Task statement = Please print exactly the lines running from the one that contains "ATOM 223 O O" to the end of the data, with both lines included.

Provided data =
>>
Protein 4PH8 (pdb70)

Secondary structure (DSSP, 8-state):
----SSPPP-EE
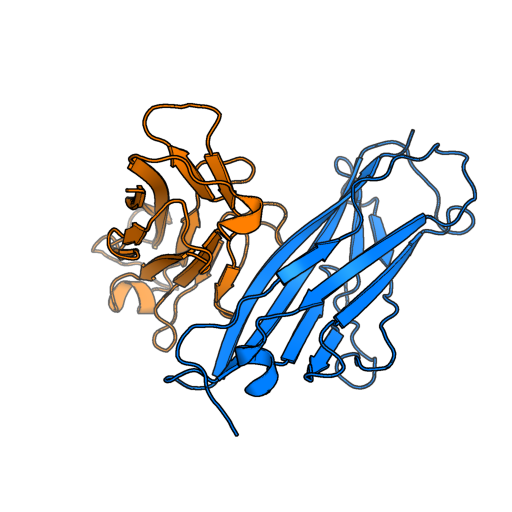EEPPPEEE-TT--S-EEEEEEEE--HHHHHHT-EEEEE-SSGGG-EEEEESS-TT-EEEE--EE-TT-EEGGGGTS--EEEE-BTTB--EEEEEEE-TTTS---SEEEEEEEEEEEEEEETTEEEEEEEEEEEEEEE-/----SSPPP-EEEEPPPEEE-TT--S-EEEEEEEE--HHHHHTT-EEEEEESSGGG-EEEEESS-TT-EEEE--EEETT-EEGGGGTS--EEEE-BTTB--EEEEEEE-HHHH---SEEEEEEEEEEEEEEETTEEEEEEEEEEEEEEE-

B-factor: mean 25.76, std 12.39, range [8.53, 84.87]

Nearest PDB structures (foldseek):
  4ph8-assembly2_B  TM=1.007E+00  e=6.693E-34  Escherichia coli O104:H4 str. C227-11
  2mpv-assembly1_A  TM=6.768E-01  e=1.900E-08  Escherichia coli
  3f85-assembly1_A  TM=4.798E-01  e=8.085E-05  Escherichia coli
  7szo-assembly2_I  TM=5.015E-01  e=1.416E-03  Escherichia coli
  7u06-assembly1_A  TM=5.014E-01  e=1.747E-02  Saccharomyces cerevisiae

Solvent-accessible surface area: 15049 Å² total; per-residue (Å²): 148,115,105,15,94,123,74,1,57,12,64,16,59,28,30,93,100,55,110,32,35,64,99,33,80,88,89,11,41,1,49,2,68,0,19,10,41,80,111,4,8,137,19,25,1,70,0,43,0,42,2,50,14,94,42,36,71,0,14,4,48,13,72,184,72,85,98,34,94,47,58,6,101,6,71,40,39,89,40,11,74,58,43,102,188,46,104,33,6,57,0,61,7,118,1,68,89,78,66,70,86,0,65,4,46,8,59,1,53,19,156,112,40,95,15,62,71,26,92,7,30,0,18,0,21,0,7,0,50,16,70,24,168,116,29,68,30,28,10,18,5,8,61,33,1,121,1,34,3,117,226,107,106,16,97,121,75,1,61,25,63,16,60,30,30,94,99,52,90,31,23,78,98,36,93,97,83,5,40,1,49,2,66,0,18,8,44,81,111,4,6,133,23,40,1,69,0,42,0,39,2,75,13,93,46,35,62,0,14,0,50,10,64,178,56,84,178,35,91,35,57,23,52,0,15,0,20,42,38,2,67,8,26,101,118,5,82,34,4,57,0,60,4,123,2,58,72,82,64,68,83,0,58,2,34,9,64,5,67,12,159,118,10,101,3,50,81,26,85,0,36,0,66,0,47,0,8,0,50,12,69,31,170,99,29,71,29,64,87,125,50,68,65,38,1,115,0,32,2,118

Foldseek 3Di:
DAADADDKDKDKDKDAEEEEEQPDQDKDKIKMKIFTDPVQLVQFKKKKKFFDDVLRFKWWQFPPDGPDIDGWQKDWDPQKAAPPRPPGRIIMHGHHPVRGMIMMMTIDGCVVRGGDAHKIKIKMKMKMWGQHPVGIDMDMDMDIYIYGYD/DDADADDKDWDKDKDAEAEEALPDQDKDKIKMKTFTDPVQLVQFKKKKKFFDDVLRFKKKQFPPDGVLIDGWQKDWDPQKAAPPNPPGSIIMHGHHPVRGMIMIMTIDGSVVRSDDAAKIKIKMKMKMWGQHPVGIDMDMDIDMYIYGYD

Sequence (300 aa):
HHHVTNDCPVTITTTPPQTTVGVSSTTPIGFSAKVTTSDQCIKAGAKVWLWGTGPANKWVLQHAKVAKQKYTLNPSIDGGADFVNQGTDAKIYKKLTSGNKFLNASVSVNPKTQVLIPGEYTMILHAAVDFDNKQGGASQQTTQTIRLTVTHHHVTNDCPVTITTTPPQTVGVSSTTPIGFSAKVTTSDQCIKAGAKVWLWGTGPANKWVLQHAKVAKQKYTLNPSIDGGADFVNQGTDAKIYKKLTSGNKFLNASVSVNPKTQVLIPGEYTMILHAAVDFDNKQGGASQQTTQTIRLTVT

CATH classification: 2.60.40.2910

Radius of gyration: 20.71 Å; Cα contacts (8 Å, |Δi|>4): 790; chains: 2; bounding box: 53×53×48 Å

Structure (mmCIF, N/CA/C/O backbone):
data_4PH8
#
_entry.id   4PH8
#
_cell.length_a   77.832
_cell.length_b   80.172
_cell.length_c   91.416
_cell.angle_alpha   90.000
_cell.angle_beta   90.000
_cell.angle_gamma   90.000
#
_symmetry.space_group_name_H-M   'C 2 2 21'
#
loop_
_entity.id
_entity.type
_entity.pdbx_description
1 polymer 'Aggregative adherence fimbrial subunit AggA'
2 non-polymer GLYCEROL
3 water water
#
loop_
_atom_site.group_PDB
_atom_site.id
_atom_site.type_symbol
_atom_site.label_atom_id
_atom_site.label_alt_id
_atom_site.label_comp_id
_atom_site.label_asym_id
_atom_site.label_entity_id
_atom_site.label_seq_id
_atom_site.pdbx_PDB_ins_code
_atom_site.Cartn_x
_atom_site.Cartn_y
_atom_site.Cartn_z
_atom_site.occupancy
_atom_site.B_iso_or_equiv
_atom_site.auth_seq_id
_atom_site.auth_comp_id
_atom_site.auth_asym_id
_atom_site.auth_atom_id
_atom_site.pdbx_PDB_model_num
ATOM 1 N N . HIS A 1 7 ? 21.440 43.367 62.436 1.00 51.34 7 HIS A N 1
ATOM 2 C CA . HIS A 1 7 ? 22.113 44.693 62.253 1.00 45.34 7 HIS A CA 1
ATOM 3 C C . HIS A 1 7 ? 22.858 44.839 60.910 1.00 37.18 7 HIS A C 1
ATOM 4 O O . HIS A 1 7 ? 23.058 45.975 60.429 1.00 29.13 7 HIS A O 1
ATOM 6 N N . HIS A 1 8 ? 23.257 43.714 60.300 1.00 28.17 8 HIS A N 1
ATOM 7 C CA . HIS A 1 8 ? 23.942 43.749 59.001 1.00 18.82 8 HIS A CA 1
ATOM 8 C C . HIS A 1 8 ? 23.346 42.853 57.915 1.00 18.06 8 HIS A C 1
ATOM 9 O O . HIS A 1 8 ? 22.698 41.825 58.176 1.00 18.32 8 HIS A O 1
ATOM 16 N N . HIS A 1 9 ? 23.590 43.256 56.679 1.00 17.54 9 HIS A N 1
ATOM 17 C CA . HIS A 1 9 ? 23.277 42.429 55.528 1.00 17.11 9 HIS A CA 1
ATOM 18 C C . HIS A 1 9 ? 24.534 42.293 54.693 1.00 17.65 9 HIS A C 1
ATOM 19 O O . HIS A 1 9 ? 25.451 43.117 54.768 1.00 17.05 9 HIS A O 1
ATOM 26 N N . VAL A 1 10 ? 24.569 41.233 53.896 1.00 16.87 10 VAL A N 1
ATOM 27 C CA . VAL A 1 10 ? 25.693 40.991 52.985 1.00 18.51 10 VAL A CA 1
ATOM 28 C C . VAL A 1 10 ? 25.270 41.265 51.550 1.00 18.96 10 VAL A C 1
ATOM 29 O O . VAL A 1 10 ? 24.074 41.344 51.249 1.00 19.86 10 VAL A O 1
ATOM 33 N N . THR A 1 11 ? 26.240 41.430 50.656 1.00 23.45 11 THR A N 1
ATOM 34 C CA . THR A 1 11 ? 25.920 41.595 49.229 1.00 21.14 11 THR A CA 1
ATOM 35 C C . THR A 1 11 ? 26.349 40.380 48.380 1.00 25.78 11 THR A C 1
ATOM 36 O O . THR A 1 11 ? 26.033 40.305 47.200 1.00 24.90 11 THR A O 1
ATOM 40 N N . ASN A 1 12 ? 27.070 39.442 48.982 1.00 24.12 12 ASN A N 1
ATOM 41 C CA . ASN A 1 12 ? 27.236 38.102 48.404 1.00 25.25 12 ASN A CA 1
ATOM 42 C C . ASN A 1 12 ? 26.648 37.094 49.362 1.00 23.06 12 ASN A C 1
ATOM 43 O O . ASN A 1 12 ? 26.907 37.131 50.574 1.00 25.73 12 ASN A O 1
ATOM 48 N N . ASP A 1 13 ? 25.838 36.201 48.830 1.00 19.54 13 ASP A N 1
ATOM 49 C CA . ASP A 1 13 ? 25.121 35.273 49.677 1.00 18.95 13 ASP A CA 1
ATOM 50 C C . ASP A 1 13 ? 26.097 34.404 50.448 1.00 18.09 13 ASP A C 1
ATOM 51 O O . ASP A 1 13 ? 27.166 34.034 49.964 1.00 18.87 13 ASP A O 1
ATOM 56 N N . CYS A 1 14 ? 25.724 34.120 51.679 1.00 16.29 14 CYS A N 1
ATOM 57 C CA . CYS A 1 14 ? 26.589 33.392 52.582 1.00 15.55 14 CYS A CA 1
ATOM 58 C C . CYS A 1 14 ? 26.759 31.976 52.103 1.00 14.64 14 CYS A C 1
ATOM 59 O O . CYS A 1 14 ? 25.799 31.353 51.695 1.00 15.77 14 CYS A O 1
ATOM 62 N N . PRO A 1 15 ? 27.989 31.469 52.133 1.00 13.87 15 PRO A N 1
ATOM 63 C CA . PRO A 1 15 ? 28.143 30.043 51.857 1.00 15.18 15 PRO A CA 1
ATOM 64 C C . PRO A 1 15 ? 27.641 29.210 53.021 1.00 14.98 15 PRO A C 1
ATOM 65 O O . PRO A 1 15 ? 27.647 29.672 54.167 1.00 16.57 15 PRO A O 1
ATOM 69 N N . VAL A 1 16 ? 27.215 27.993 52.718 1.00 14.36 16 VAL A N 1
ATOM 70 C CA . VAL A 1 16 ? 26.935 26.997 53.759 1.00 15.63 16 VAL A CA 1
ATOM 71 C C . VAL A 1 16 ? 27.942 25.876 53.566 1.00 13.40 16 VAL A C 1
ATOM 72 O O . VAL A 1 16 ? 27.944 25.192 52.558 1.00 17.71 16 VAL A O 1
ATOM 76 N N . THR A 1 17 ? 28.829 25.749 54.536 1.00 13.95 17 THR A N 1
ATOM 77 C CA . THR A 1 17 ? 29.998 24.901 54.447 1.00 16.04 17 THR A CA 1
ATOM 78 C C . THR A 1 17 ? 29.830 23.787 55.465 1.00 15.90 17 THR A C 1
ATOM 79 O O . THR A 1 17 ? 29.936 24.015 56.667 1.00 17.66 17 THR A O 1
ATOM 83 N N . ILE A 1 18 ? 29.530 22.598 54.968 1.00 14.91 18 ILE A N 1
ATOM 84 C CA . ILE A 1 18 ? 29.338 21.409 55.819 1.00 13.48 18 ILE A CA 1
ATOM 85 C C . ILE A 1 18 ? 30.430 20.389 55.547 1.00 13.71 18 ILE A C 1
ATOM 86 O O . ILE A 1 18 ? 30.799 20.141 54.396 1.00 16.95 18 ILE A O 1
ATOM 91 N N . THR A 1 19 ? 30.951 19.811 56.614 1.00 11.46 19 THR A N 1
ATOM 92 C CA . THR A 1 19 ? 31.734 18.588 56.502 1.00 10.63 19 THR A CA 1
ATOM 93 C C . THR A 1 19 ? 31.118 17.520 57.393 1.00 9.62 19 THR A C 1
ATOM 94 O O . THR A 1 19 ? 30.412 17.824 58.379 1.00 9.96 19 THR A O 1
ATOM 98 N N . THR A 1 20 ? 31.386 16.265 57.048 1.00 10.54 20 THR A N 1
ATOM 99 C CA . THR A 1 20 ? 30.961 15.140 57.860 1.00 10.89 20 THR A CA 1
ATOM 100 C C . THR A 1 20 ? 32.091 14.143 58.049 1.00 11.70 20 THR A C 1
ATOM 101 O O . THR A 1 20 ? 33.117 14.198 57.364 1.00 11.91 20 THR A O 1
ATOM 105 N N . THR A 1 21 ? 31.858 13.198 58.950 1.00 10.83 21 THR A N 1
ATOM 106 C CA . THR A 1 21 ? 32.696 12.021 59.085 1.00 12.70 21 THR A CA 1
ATOM 107 C C . THR A 1 21 ? 32.878 11.356 57.724 1.00 13.17 21 THR A C 1
ATOM 108 O O . THR A 1 21 ? 31.916 11.232 56.949 1.00 13.20 21 THR A O 1
ATOM 112 N N . PRO A 1 22 ? 34.107 10.928 57.412 1.00 13.97 22 PRO A N 1
ATOM 113 C CA . PRO A 1 22 ? 34.251 10.176 56.179 1.00 17.20 22 PRO A CA 1
ATOM 114 C C . PRO A 1 22 ? 33.601 8.790 56.275 1.00 17.91 22 PRO A C 1
ATOM 115 O O . PRO A 1 22 ? 33.238 8.345 57.364 1.00 17.71 22 PRO A O 1
ATOM 119 N N . PRO A 1 23 ? 33.486 8.090 55.146 1.00 17.56 23 PRO A N 1
ATOM 120 C CA . PRO A 1 23 ? 32.895 6.765 55.178 1.00 18.67 23 PRO A CA 1
ATOM 121 C C . PRO A 1 23 ? 33.586 5.838 56.172 1.00 18.89 23 PRO A C 1
ATOM 122 O O . PRO A 1 23 ? 34.811 5.860 56.316 1.00 18.86 23 PRO A O 1
ATOM 126 N N . GLN A 1 24 ? 32.783 5.033 56.854 1.00 20.44 24 GLN A N 1
ATOM 127 C CA . GLN A 1 24 ? 33.300 4.051 57.797 1.00 23.05 24 GLN A CA 1
ATOM 128 C C . GLN A 1 24 ? 32.850 2.646 57.414 1.00 25.38 24 GLN A C 1
ATOM 129 O O . GLN A 1 24 ? 31.801 2.469 56.781 1.00 25.34 24 GLN A O 1
ATOM 135 N N . THR A 1 25 ? 33.670 1.670 57.801 1.00 26.14 25 THR A N 1
ATOM 136 C CA A THR A 1 25 ? 33.369 0.244 57.602 0.50 27.71 25 THR A CA 1
ATOM 137 C CA B THR A 1 25 ? 33.357 0.249 57.601 0.50 26.03 25 THR A CA 1
ATOM 138 C C . THR A 1 25 ? 33.508 -0.471 58.934 1.00 27.13 25 THR A C 1
ATOM 139 O O . THR A 1 25 ? 34.464 -0.231 59.673 1.00 30.97 25 THR A O 1
ATOM 146 N N . VAL A 1 26 ? 32.559 -1.349 59.243 1.00 31.17 26 VAL A N 1
ATOM 147 C CA . VAL A 1 26 ? 32.598 -2.
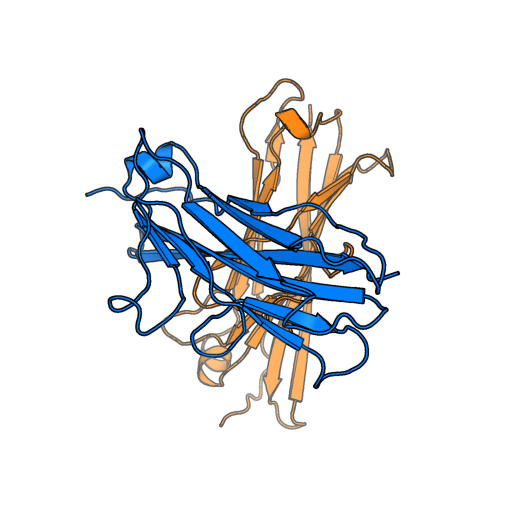087 60.503 1.00 33.99 26 VAL A CA 1
ATOM 148 C C . VAL A 1 26 ? 32.069 -3.501 60.289 1.00 41.07 26 VAL A C 1
ATOM 149 O O . VAL A 1 26 ? 31.265 -3.730 59.382 1.00 36.53 26 VAL A O 1
ATOM 153 N N . GLY A 1 27 ? 32.532 -4.435 61.116 1.00 41.24 27 GLY A N 1
ATOM 154 C CA . GLY A 1 27 ? 32.047 -5.808 61.079 1.00 42.03 27 GLY A CA 1
ATOM 155 C C . GLY A 1 27 ? 30.691 -5.930 61.750 1.00 44.41 27 GLY A C 1
ATOM 156 O O . GLY A 1 27 ? 30.406 -5.229 62.729 1.00 42.90 27 GLY A O 1
ATOM 157 N N . VAL A 1 28 ? 29.862 -6.838 61.240 1.00 45.21 28 VAL A N 1
ATOM 158 C CA . VAL A 1 28 ? 28.512 -7.056 61.771 1.00 42.45 28 VAL A CA 1
ATOM 159 C C . VAL A 1 28 ? 28.507 -7.397 63.271 1.00 41.38 28 VAL A C 1
ATOM 160 O O . VAL A 1 28 ? 27.540 -7.093 63.976 1.00 45.03 28 VAL A O 1
ATOM 164 N N . SER A 1 29 ? 29.591 -8.005 63.754 1.00 34.41 29 SER A N 1
ATOM 165 C CA . SER A 1 29 ? 29.677 -8.455 65.151 1.00 39.25 29 SER A CA 1
ATOM 166 C C . SER A 1 29 ? 30.381 -7.461 66.080 1.00 41.02 29 SER A C 1
ATOM 167 O O . SER A 1 29 ? 30.557 -7.740 67.263 1.00 41.37 29 SER A O 1
ATOM 170 N N . SER A 1 30 ? 30.804 -6.318 65.552 1.00 39.58 30 SER A N 1
ATOM 171 C CA . SER A 1 30 ? 31.428 -5.294 66.387 1.00 40.72 30 SER A CA 1
ATOM 172 C C . SER A 1 30 ? 30.415 -4.751 67.396 1.00 34.84 30 SER A C 1
ATOM 173 O O . SER A 1 30 ? 29.231 -4.611 67.084 1.00 38.52 30 SER A O 1
ATOM 176 N N . THR A 1 31 ? 30.881 -4.476 68.612 1.00 33.70 31 THR A N 1
ATOM 177 C CA . THR A 1 31 ? 30.036 -3.923 69.677 1.00 38.52 31 THR A CA 1
ATOM 178 C C . THR A 1 31 ? 30.396 -2.467 70.027 1.00 39.83 31 THR A C 1
ATOM 179 O O . THR A 1 31 ? 29.742 -1.851 70.881 1.00 39.71 31 THR A O 1
ATOM 183 N N . THR A 1 32 ? 31.431 -1.932 69.376 1.00 40.10 32 THR A N 1
ATOM 184 C CA . THR A 1 32 ? 31.888 -0.564 69.621 1.00 35.56 32 THR A CA 1
ATOM 185 C C . THR A 1 32 ? 30.854 0.422 69.096 1.00 33.89 32 THR A C 1
ATOM 186 O O . THR A 1 32 ? 30.284 0.199 68.034 1.00 34.72 32 THR A O 1
ATOM 190 N N . PRO A 1 33 ? 30.599 1.511 69.844 1.00 29.43 33 PRO A N 1
ATOM 191 C CA . PRO A 1 33 ? 29.774 2.574 69.318 1.00 26.40 33 PRO A CA 1
ATOM 192 C C . PRO A 1 33 ? 30.343 3.145 68.019 1.00 26.34 33 PRO A C 1
ATOM 193 O O . PRO A 1 33 ? 31.558 3.305 67.894 1.00 26.08 33 PRO A O 1
ATOM 197 N N . ILE A 1 34 ? 29.456 3.429 67.067 1.00 23.25 34 ILE A N 1
ATOM 198 C CA . ILE A 1 34 ? 29.838 4.025 65.788 1.00 23.55 34 ILE A CA 1
ATOM 199 C C . ILE A 1 34 ? 29.394 5.483 65.820 1.00 21.80 34 ILE A C 1
ATOM 200 O O . ILE A 1 34 ? 28.216 5.766 65.965 1.00 23.16 34 ILE A O 1
ATOM 205 N N . GLY A 1 35 ? 30.352 6.396 65.714 1.00 20.66 35 GLY A N 1
ATOM 206 C CA . GLY A 1 35 ? 30.052 7.829 65.709 1.00 17.55 35 GLY A CA 1
ATOM 207 C C . GLY A 1 35 ? 29.974 8.414 64.321 1.00 16.21 35 GLY A C 1
ATOM 208 O O . GLY A 1 35 ? 30.747 8.037 63.430 1.00 18.00 35 GLY A O 1
ATOM 209 N N . PHE A 1 36 ? 29.050 9.358 64.155 1.00 13.61 36 PHE A N 1
ATOM 210 C CA . PHE A 1 36 ? 28.909 10.126 62.929 1.00 14.53 36 PHE A CA 1
ATOM 211 C C . PHE A 1 36 ? 28.708 11.582 63.350 1.00 14.34 36 PHE A C 1
ATOM 212 O O . PHE A 1 36 ? 27.949 11.861 64.268 1.00 15.94 36 PHE A O 1
ATOM 220 N N . SER A 1 37 ? 29.387 12.502 62.688 1.00 12.37 37 SER A N 1
ATOM 221 C CA . SER A 1 37 ? 29.255 13.884 63.047 1.00 13.30 37 SER A CA 1
ATOM 222 C C . SER A 1 37 ? 29.304 14.771 61.840 1.00 10.87 37 SER A C 1
ATOM 223 O O . SER A 1 37 ? 29.768 14.376 60.766 1.00 10.53 37 SER A O 1
ATOM 226 N N . ALA A 1 38 ? 28.751 15.962 62.033 1.00 10.70 38 ALA A N 1
ATOM 227 C CA . ALA A 1 38 ? 28.666 16.985 61.012 1.00 10.65 38 ALA A CA 1
ATOM 228 C C . ALA A 1 38 ? 29.031 18.329 61.637 1.00 9.51 38 ALA A C 1
ATOM 229 O O . ALA A 1 38 ? 28.833 18.560 62.835 1.00 10.49 38 ALA A O 1
ATOM 231 N N . LYS A 1 39 ? 29.548 19.209 60.802 1.00 10.29 39 LYS A N 1
ATOM 232 C CA . LYS A 1 39 ? 29.993 20.522 61.219 1.00 11.30 39 LYS A CA 1
ATOM 233 C C . LYS A 1 39 ? 29.582 21.501 60.133 1.00 10.23 39 LYS A C 1
ATOM 234 O O . LYS A 1 39 ? 29.728 21.212 58.949 1.00 11.08 39 LYS A O 1
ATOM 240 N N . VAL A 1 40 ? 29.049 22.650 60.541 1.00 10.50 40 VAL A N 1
<<
Response area =
ATOM 223 O O . SER A 1 37 ? 29.768 14.376 60.766 1.00 10.53 37 SER A O 1
ATOM 226 N N . ALA A 1 38 ? 28.751 15.962 62.033 1.00 10.70 38 ALA A N 1
ATOM 227 C CA . ALA A 1 38 ? 28.666 16.985 61.012 1.00 10.65 38 ALA A CA 1
ATOM 228 C C . ALA A 1 38 ? 29.031 18.329 61.637 1.00 9.51 38 ALA A C 1
ATOM 229 O O . ALA A 1 38 ? 28.833 18.560 62.835 1.00 10.49 38 ALA A O 1
ATOM 231 N N . LYS A 1 39 ? 29.548 19.209 60.802 1.00 10.29 39 LYS A N 1
ATOM 232 C CA . LYS A 1 39 ? 29.993 20.522 61.219 1.00 11.30 39 LYS A CA 1
ATOM 233 C C . LYS A 1 39 ? 29.582 21.501 60.133 1.00 10.23 39 LYS A C 1
ATOM 234 O O . LYS A 1 39 ? 29.728 21.212 58.949 1.00 11.08 39 LYS A O 1
ATOM 240 N N . VAL A 1 40 ? 29.049 22.650 60.541 1.00 10.50 40 VAL A N 1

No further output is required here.